Here are the details:
1. Bank Of England will spell its decision on the lions on Thursday and will also post its quarterly report on inflation immediately afterwards. The probability of raising interest rates is now low - 4.6% or, in other words, no raise. If the economic data and the Brexit negotiations maintain with the same success of the first increase in interest rates, we can only expect the meeting in November.
During the week we expect caution in GBP and UK, and after Bank of England's decision, increased volatility and likelihood of sudden movements. Traders will focus more on Carney's statement than they expect details of the Bank's future plans.
2. Reserve Bank of Australia - we expect the bank to resolve on Tuesday. Most economists expect the bank to keep interest rates unchanged at 1.5 percent - a record low for the central bank and no change for the 16th consecutive time. Prior to deciding on interest rates, retail sales data and the country's trade balance will attract the attention of the press, with expectations remaining positive. The probability of interest rate change is zero and a possible increase is not expected in the next 10 months.
We expect AUD to record increased volatility, but not sharp movements as a result of the interest rate decision.
3. The Reserve Bank of New Zealand - The update of New Zealand's monetary policy is due on Wednesday.

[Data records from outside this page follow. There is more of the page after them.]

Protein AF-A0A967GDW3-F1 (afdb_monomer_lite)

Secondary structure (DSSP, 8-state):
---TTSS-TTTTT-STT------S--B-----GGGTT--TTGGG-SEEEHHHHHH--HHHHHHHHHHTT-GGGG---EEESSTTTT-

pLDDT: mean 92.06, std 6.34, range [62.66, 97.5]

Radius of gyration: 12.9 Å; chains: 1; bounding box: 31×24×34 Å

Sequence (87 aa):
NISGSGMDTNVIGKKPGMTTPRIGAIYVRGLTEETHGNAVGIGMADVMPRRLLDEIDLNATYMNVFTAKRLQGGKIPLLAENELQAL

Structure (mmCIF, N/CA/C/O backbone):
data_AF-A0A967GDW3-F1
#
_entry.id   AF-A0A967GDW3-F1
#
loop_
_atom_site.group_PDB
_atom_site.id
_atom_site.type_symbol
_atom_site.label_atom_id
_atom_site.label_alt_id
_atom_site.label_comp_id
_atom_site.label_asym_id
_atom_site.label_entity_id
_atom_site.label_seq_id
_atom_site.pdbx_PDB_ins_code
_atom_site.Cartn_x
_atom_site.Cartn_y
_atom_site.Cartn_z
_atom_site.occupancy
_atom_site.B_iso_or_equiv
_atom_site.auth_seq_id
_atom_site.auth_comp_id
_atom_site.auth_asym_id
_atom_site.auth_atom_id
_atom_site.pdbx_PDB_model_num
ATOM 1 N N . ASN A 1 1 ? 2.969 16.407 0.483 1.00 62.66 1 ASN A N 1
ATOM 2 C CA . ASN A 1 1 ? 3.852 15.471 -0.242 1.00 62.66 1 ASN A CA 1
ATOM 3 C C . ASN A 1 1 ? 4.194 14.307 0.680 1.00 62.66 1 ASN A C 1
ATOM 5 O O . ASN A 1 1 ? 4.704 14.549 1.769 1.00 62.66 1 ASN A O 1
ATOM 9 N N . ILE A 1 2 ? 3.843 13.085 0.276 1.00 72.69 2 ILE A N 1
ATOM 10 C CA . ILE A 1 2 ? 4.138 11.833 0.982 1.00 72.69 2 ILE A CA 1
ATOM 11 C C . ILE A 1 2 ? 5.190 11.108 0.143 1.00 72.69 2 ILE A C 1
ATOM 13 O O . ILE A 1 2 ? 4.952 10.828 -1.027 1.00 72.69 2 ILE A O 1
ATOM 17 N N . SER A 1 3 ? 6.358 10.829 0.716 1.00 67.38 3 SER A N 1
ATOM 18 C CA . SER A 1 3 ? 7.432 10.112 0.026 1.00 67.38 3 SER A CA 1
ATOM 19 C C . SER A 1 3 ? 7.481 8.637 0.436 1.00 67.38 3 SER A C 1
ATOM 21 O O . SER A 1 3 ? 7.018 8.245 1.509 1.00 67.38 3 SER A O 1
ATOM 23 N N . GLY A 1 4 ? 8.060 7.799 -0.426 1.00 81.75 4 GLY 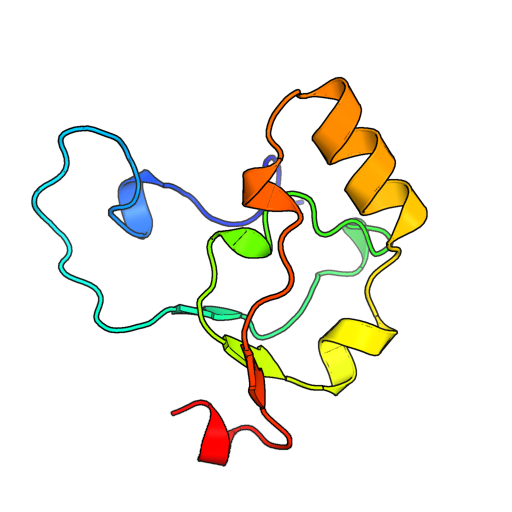A N 1
ATOM 24 C CA . GLY A 1 4 ? 8.209 6.365 -0.176 1.00 81.75 4 GLY A CA 1
ATOM 25 C C . GLY A 1 4 ? 6.952 5.556 -0.503 1.00 81.75 4 GLY A C 1
ATOM 26 O O . GLY A 1 4 ? 6.199 5.888 -1.410 1.00 81.75 4 GLY A O 1
ATOM 27 N N . SER A 1 5 ? 6.746 4.453 0.216 1.00 84.31 5 SER A N 1
ATOM 28 C CA . SER A 1 5 ? 5.675 3.479 -0.043 1.00 84.31 5 SER A CA 1
ATOM 29 C C . SER A 1 5 ? 4.301 3.871 0.512 1.00 84.31 5 SER A C 1
ATOM 31 O O . SER A 1 5 ? 3.379 3.065 0.465 1.00 84.31 5 SER A O 1
ATOM 33 N N . GLY A 1 6 ? 4.165 5.054 1.114 1.00 88.56 6 GLY A N 1
ATOM 34 C CA . GLY A 1 6 ? 2.932 5.512 1.765 1.00 88.56 6 GLY A CA 1
ATOM 35 C C . GLY A 1 6 ? 2.647 4.885 3.139 1.00 88.56 6 GLY A C 1
ATOM 36 O O . GLY A 1 6 ? 1.927 5.483 3.930 1.00 88.56 6 GLY A O 1
ATOM 37 N N . MET A 1 7 ? 3.248 3.734 3.469 1.00 90.94 7 MET A N 1
ATOM 38 C CA . MET A 1 7 ? 3.207 3.134 4.812 1.00 90.94 7 MET A CA 1
ATOM 39 C C . MET A 1 7 ? 4.613 3.002 5.402 1.00 90.94 7 MET A C 1
ATOM 41 O O . MET A 1 7 ? 5.499 2.413 4.775 1.00 90.94 7 MET A O 1
ATOM 45 N N . ASP A 1 8 ? 4.808 3.518 6.618 1.00 91.25 8 ASP A N 1
ATOM 46 C CA . ASP A 1 8 ? 6.063 3.390 7.363 1.00 91.25 8 ASP A CA 1
ATOM 47 C C . ASP A 1 8 ? 6.105 2.060 8.126 1.00 91.25 8 ASP A C 1
ATOM 49 O O . ASP A 1 8 ? 5.349 1.832 9.071 1.00 91.25 8 ASP A O 1
ATOM 53 N N . THR A 1 9 ? 7.040 1.189 7.743 1.00 90.81 9 THR A N 1
ATOM 54 C CA . THR A 1 9 ? 7.237 -0.136 8.354 1.00 90.81 9 THR A CA 1
ATOM 55 C C . THR A 1 9 ? 7.553 -0.118 9.855 1.00 90.81 9 THR A C 1
ATOM 57 O O . THR A 1 9 ? 7.283 -1.121 10.514 1.00 90.81 9 THR A O 1
ATOM 60 N N . ASN A 1 10 ? 8.083 0.983 10.406 1.00 91.62 10 ASN A N 1
ATOM 61 C CA . ASN A 1 10 ? 8.287 1.138 11.851 1.00 91.62 10 ASN A CA 1
ATOM 62 C C . ASN A 1 10 ? 6.961 1.413 12.578 1.00 91.62 10 ASN A C 1
ATOM 64 O O . ASN A 1 10 ? 6.788 0.994 13.718 1.00 91.62 10 ASN A O 1
ATOM 68 N N . VAL A 1 11 ? 6.019 2.094 11.920 1.00 92.94 11 VAL A N 1
ATOM 69 C CA . VAL A 1 11 ? 4.696 2.409 12.480 1.00 92.94 11 VAL A CA 1
ATOM 70 C C . VAL A 1 11 ? 3.781 1.192 12.402 1.00 92.94 11 VAL A C 1
ATOM 72 O O . VAL A 1 11 ? 3.109 0.861 13.373 1.00 92.94 11 VAL A O 1
ATOM 75 N N . ILE A 1 12 ? 3.789 0.486 11.268 1.00 93.75 12 ILE A N 1
ATOM 76 C CA . ILE A 1 12 ? 2.925 -0.684 11.052 1.00 93.75 12 ILE A CA 1
ATOM 77 C C . ILE A 1 12 ? 3.539 -2.010 11.535 1.00 93.75 12 ILE A C 1
ATOM 79 O O . ILE A 1 12 ? 3.007 -3.077 11.241 1.00 93.75 12 ILE A O 1
ATOM 83 N N . GLY A 1 13 ? 4.685 -1.978 12.221 1.00 92.50 13 GLY A N 1
ATOM 84 C CA . GLY A 1 13 ? 5.321 -3.179 12.778 1.00 92.50 13 GLY A CA 1
ATOM 85 C C . GLY A 1 13 ? 5.798 -4.208 11.742 1.00 92.50 13 GLY A C 1
ATOM 86 O O . GLY A 1 13 ? 6.048 -5.355 12.099 1.00 92.50 13 GLY A O 1
ATOM 87 N N . LYS A 1 14 ? 5.932 -3.830 10.461 1.00 90.12 14 LYS A N 1
ATOM 88 C CA . LYS A 1 14 ? 6.359 -4.730 9.366 1.00 90.12 14 LYS A CA 1
ATOM 89 C C . LYS A 1 14 ? 7.859 -4.650 9.056 1.00 90.12 14 LYS A C 1
ATOM 91 O O . LYS A 1 14 ? 8.322 -5.235 8.076 1.00 90.12 14 LYS A O 1
ATOM 96 N N . LYS A 1 15 ? 8.646 -3.944 9.873 1.00 90.94 15 LYS A N 1
ATOM 97 C CA . LYS A 1 15 ? 10.109 -3.951 9.755 1.00 90.94 15 LYS A CA 1
ATOM 98 C C . LYS A 1 15 ? 10.685 -5.233 10.377 1.00 90.94 15 LYS A C 1
ATOM 100 O O . LYS A 1 15 ? 10.284 -5.598 11.484 1.00 90.94 15 LYS A O 1
ATOM 105 N N . PRO A 1 16 ? 11.646 -5.907 9.718 1.00 89.31 16 PRO A N 1
ATOM 106 C CA . PRO A 1 16 ? 12.287 -7.096 10.273 1.00 89.31 16 PRO A CA 1
ATOM 107 C C . PRO A 1 16 ? 12.835 -6.862 11.688 1.00 89.31 16 PRO A C 1
ATOM 109 O O . PRO A 1 16 ? 13.523 -5.872 11.932 1.00 89.31 16 PRO A O 1
ATOM 112 N N . GLY A 1 17 ? 12.534 -7.784 12.605 1.00 92.06 17 GLY A N 1
ATOM 113 C CA . GLY A 1 17 ? 12.981 -7.730 14.001 1.00 92.06 17 GLY A CA 1
ATOM 114 C C . GLY A 1 17 ? 12.065 -6.958 14.958 1.00 92.06 17 GLY A C 1
ATOM 115 O O . GLY A 1 17 ? 12.358 -6.915 16.150 1.00 92.06 17 GLY A O 1
ATOM 116 N N . MET A 1 18 ? 10.957 -6.375 14.485 1.00 92.50 18 MET A N 1
ATOM 117 C CA . MET A 1 18 ? 9.968 -5.748 15.367 1.00 92.50 18 MET A CA 1
ATOM 118 C C . MET A 1 18 ? 9.052 -6.784 16.027 1.00 92.50 18 MET A C 1
ATOM 120 O O . MET A 1 18 ? 8.566 -7.708 15.381 1.00 92.50 18 MET A O 1
ATOM 124 N N . THR A 1 19 ? 8.788 -6.598 17.321 1.00 90.94 19 THR A N 1
ATOM 125 C CA . THR A 1 19 ? 7.819 -7.390 18.106 1.00 90.94 19 THR A CA 1
ATOM 126 C C . THR A 1 19 ? 6.578 -6.582 18.503 1.00 90.94 19 THR A C 1
ATOM 128 O O . THR A 1 19 ? 5.591 -7.143 18.988 1.00 90.94 19 THR A O 1
ATOM 131 N N . THR A 1 20 ? 6.611 -5.266 18.284 1.00 91.50 20 THR A N 1
ATOM 132 C CA . THR A 1 20 ? 5.519 -4.314 18.504 1.00 91.50 20 THR A CA 1
ATOM 133 C C . THR A 1 20 ? 5.524 -3.249 17.395 1.00 91.50 20 THR A C 1
ATOM 135 O O . THR A 1 20 ? 6.584 -2.992 16.826 1.00 91.50 20 THR A O 1
ATOM 138 N N . PRO A 1 21 ? 4.377 -2.616 17.085 1.00 92.88 21 PRO A N 1
ATOM 139 C CA . PRO A 1 21 ? 3.038 -2.967 17.561 1.00 92.88 21 PRO A CA 1
ATOM 140 C C . PRO A 1 21 ? 2.565 -4.314 16.994 1.00 92.88 21 PRO A C 1
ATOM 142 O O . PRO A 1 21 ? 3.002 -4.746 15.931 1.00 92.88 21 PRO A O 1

Most market analysts expect the bank to maintain low interest rates at 1.75%. Low inflation in the country remains a major problem for central bankers and a major impediment to subsequent interest rates. Similar to the RBA, RBNZ interest rate hike remains zero, but the improving economy in the country gives hopes to traders that by the end of the year we may see an increase of up to 2.00%.
4. China's trade balance - data expected to show a slight decrease in the Chinese surplus to $ 54bn. from $ 54.7 billion. in December. Exports are expected to rise 9.5 percent year-on-year, with exports rising to 10.0 percent after an unexpected decline to 4.5 percent in December. The news will have a direct impact on AUD and NZD as well as on Asian stock markets. Taking into account the Sell Off-which we observe, even if the data prove to be better than expected, their positive impact on the indices will be limited.
5. Employment data in Canada - Canada will release employment data in the country on Friday, with the economy expected to add 10,000 new jobs in January after an increase of 54,000 in December. Given the worse expected data, unemployment is expected to rise to 5.8% from 5.7% a month earlier. In addition to the job report, Canada will publish monthly trade data, building permits, and detailed production surveys.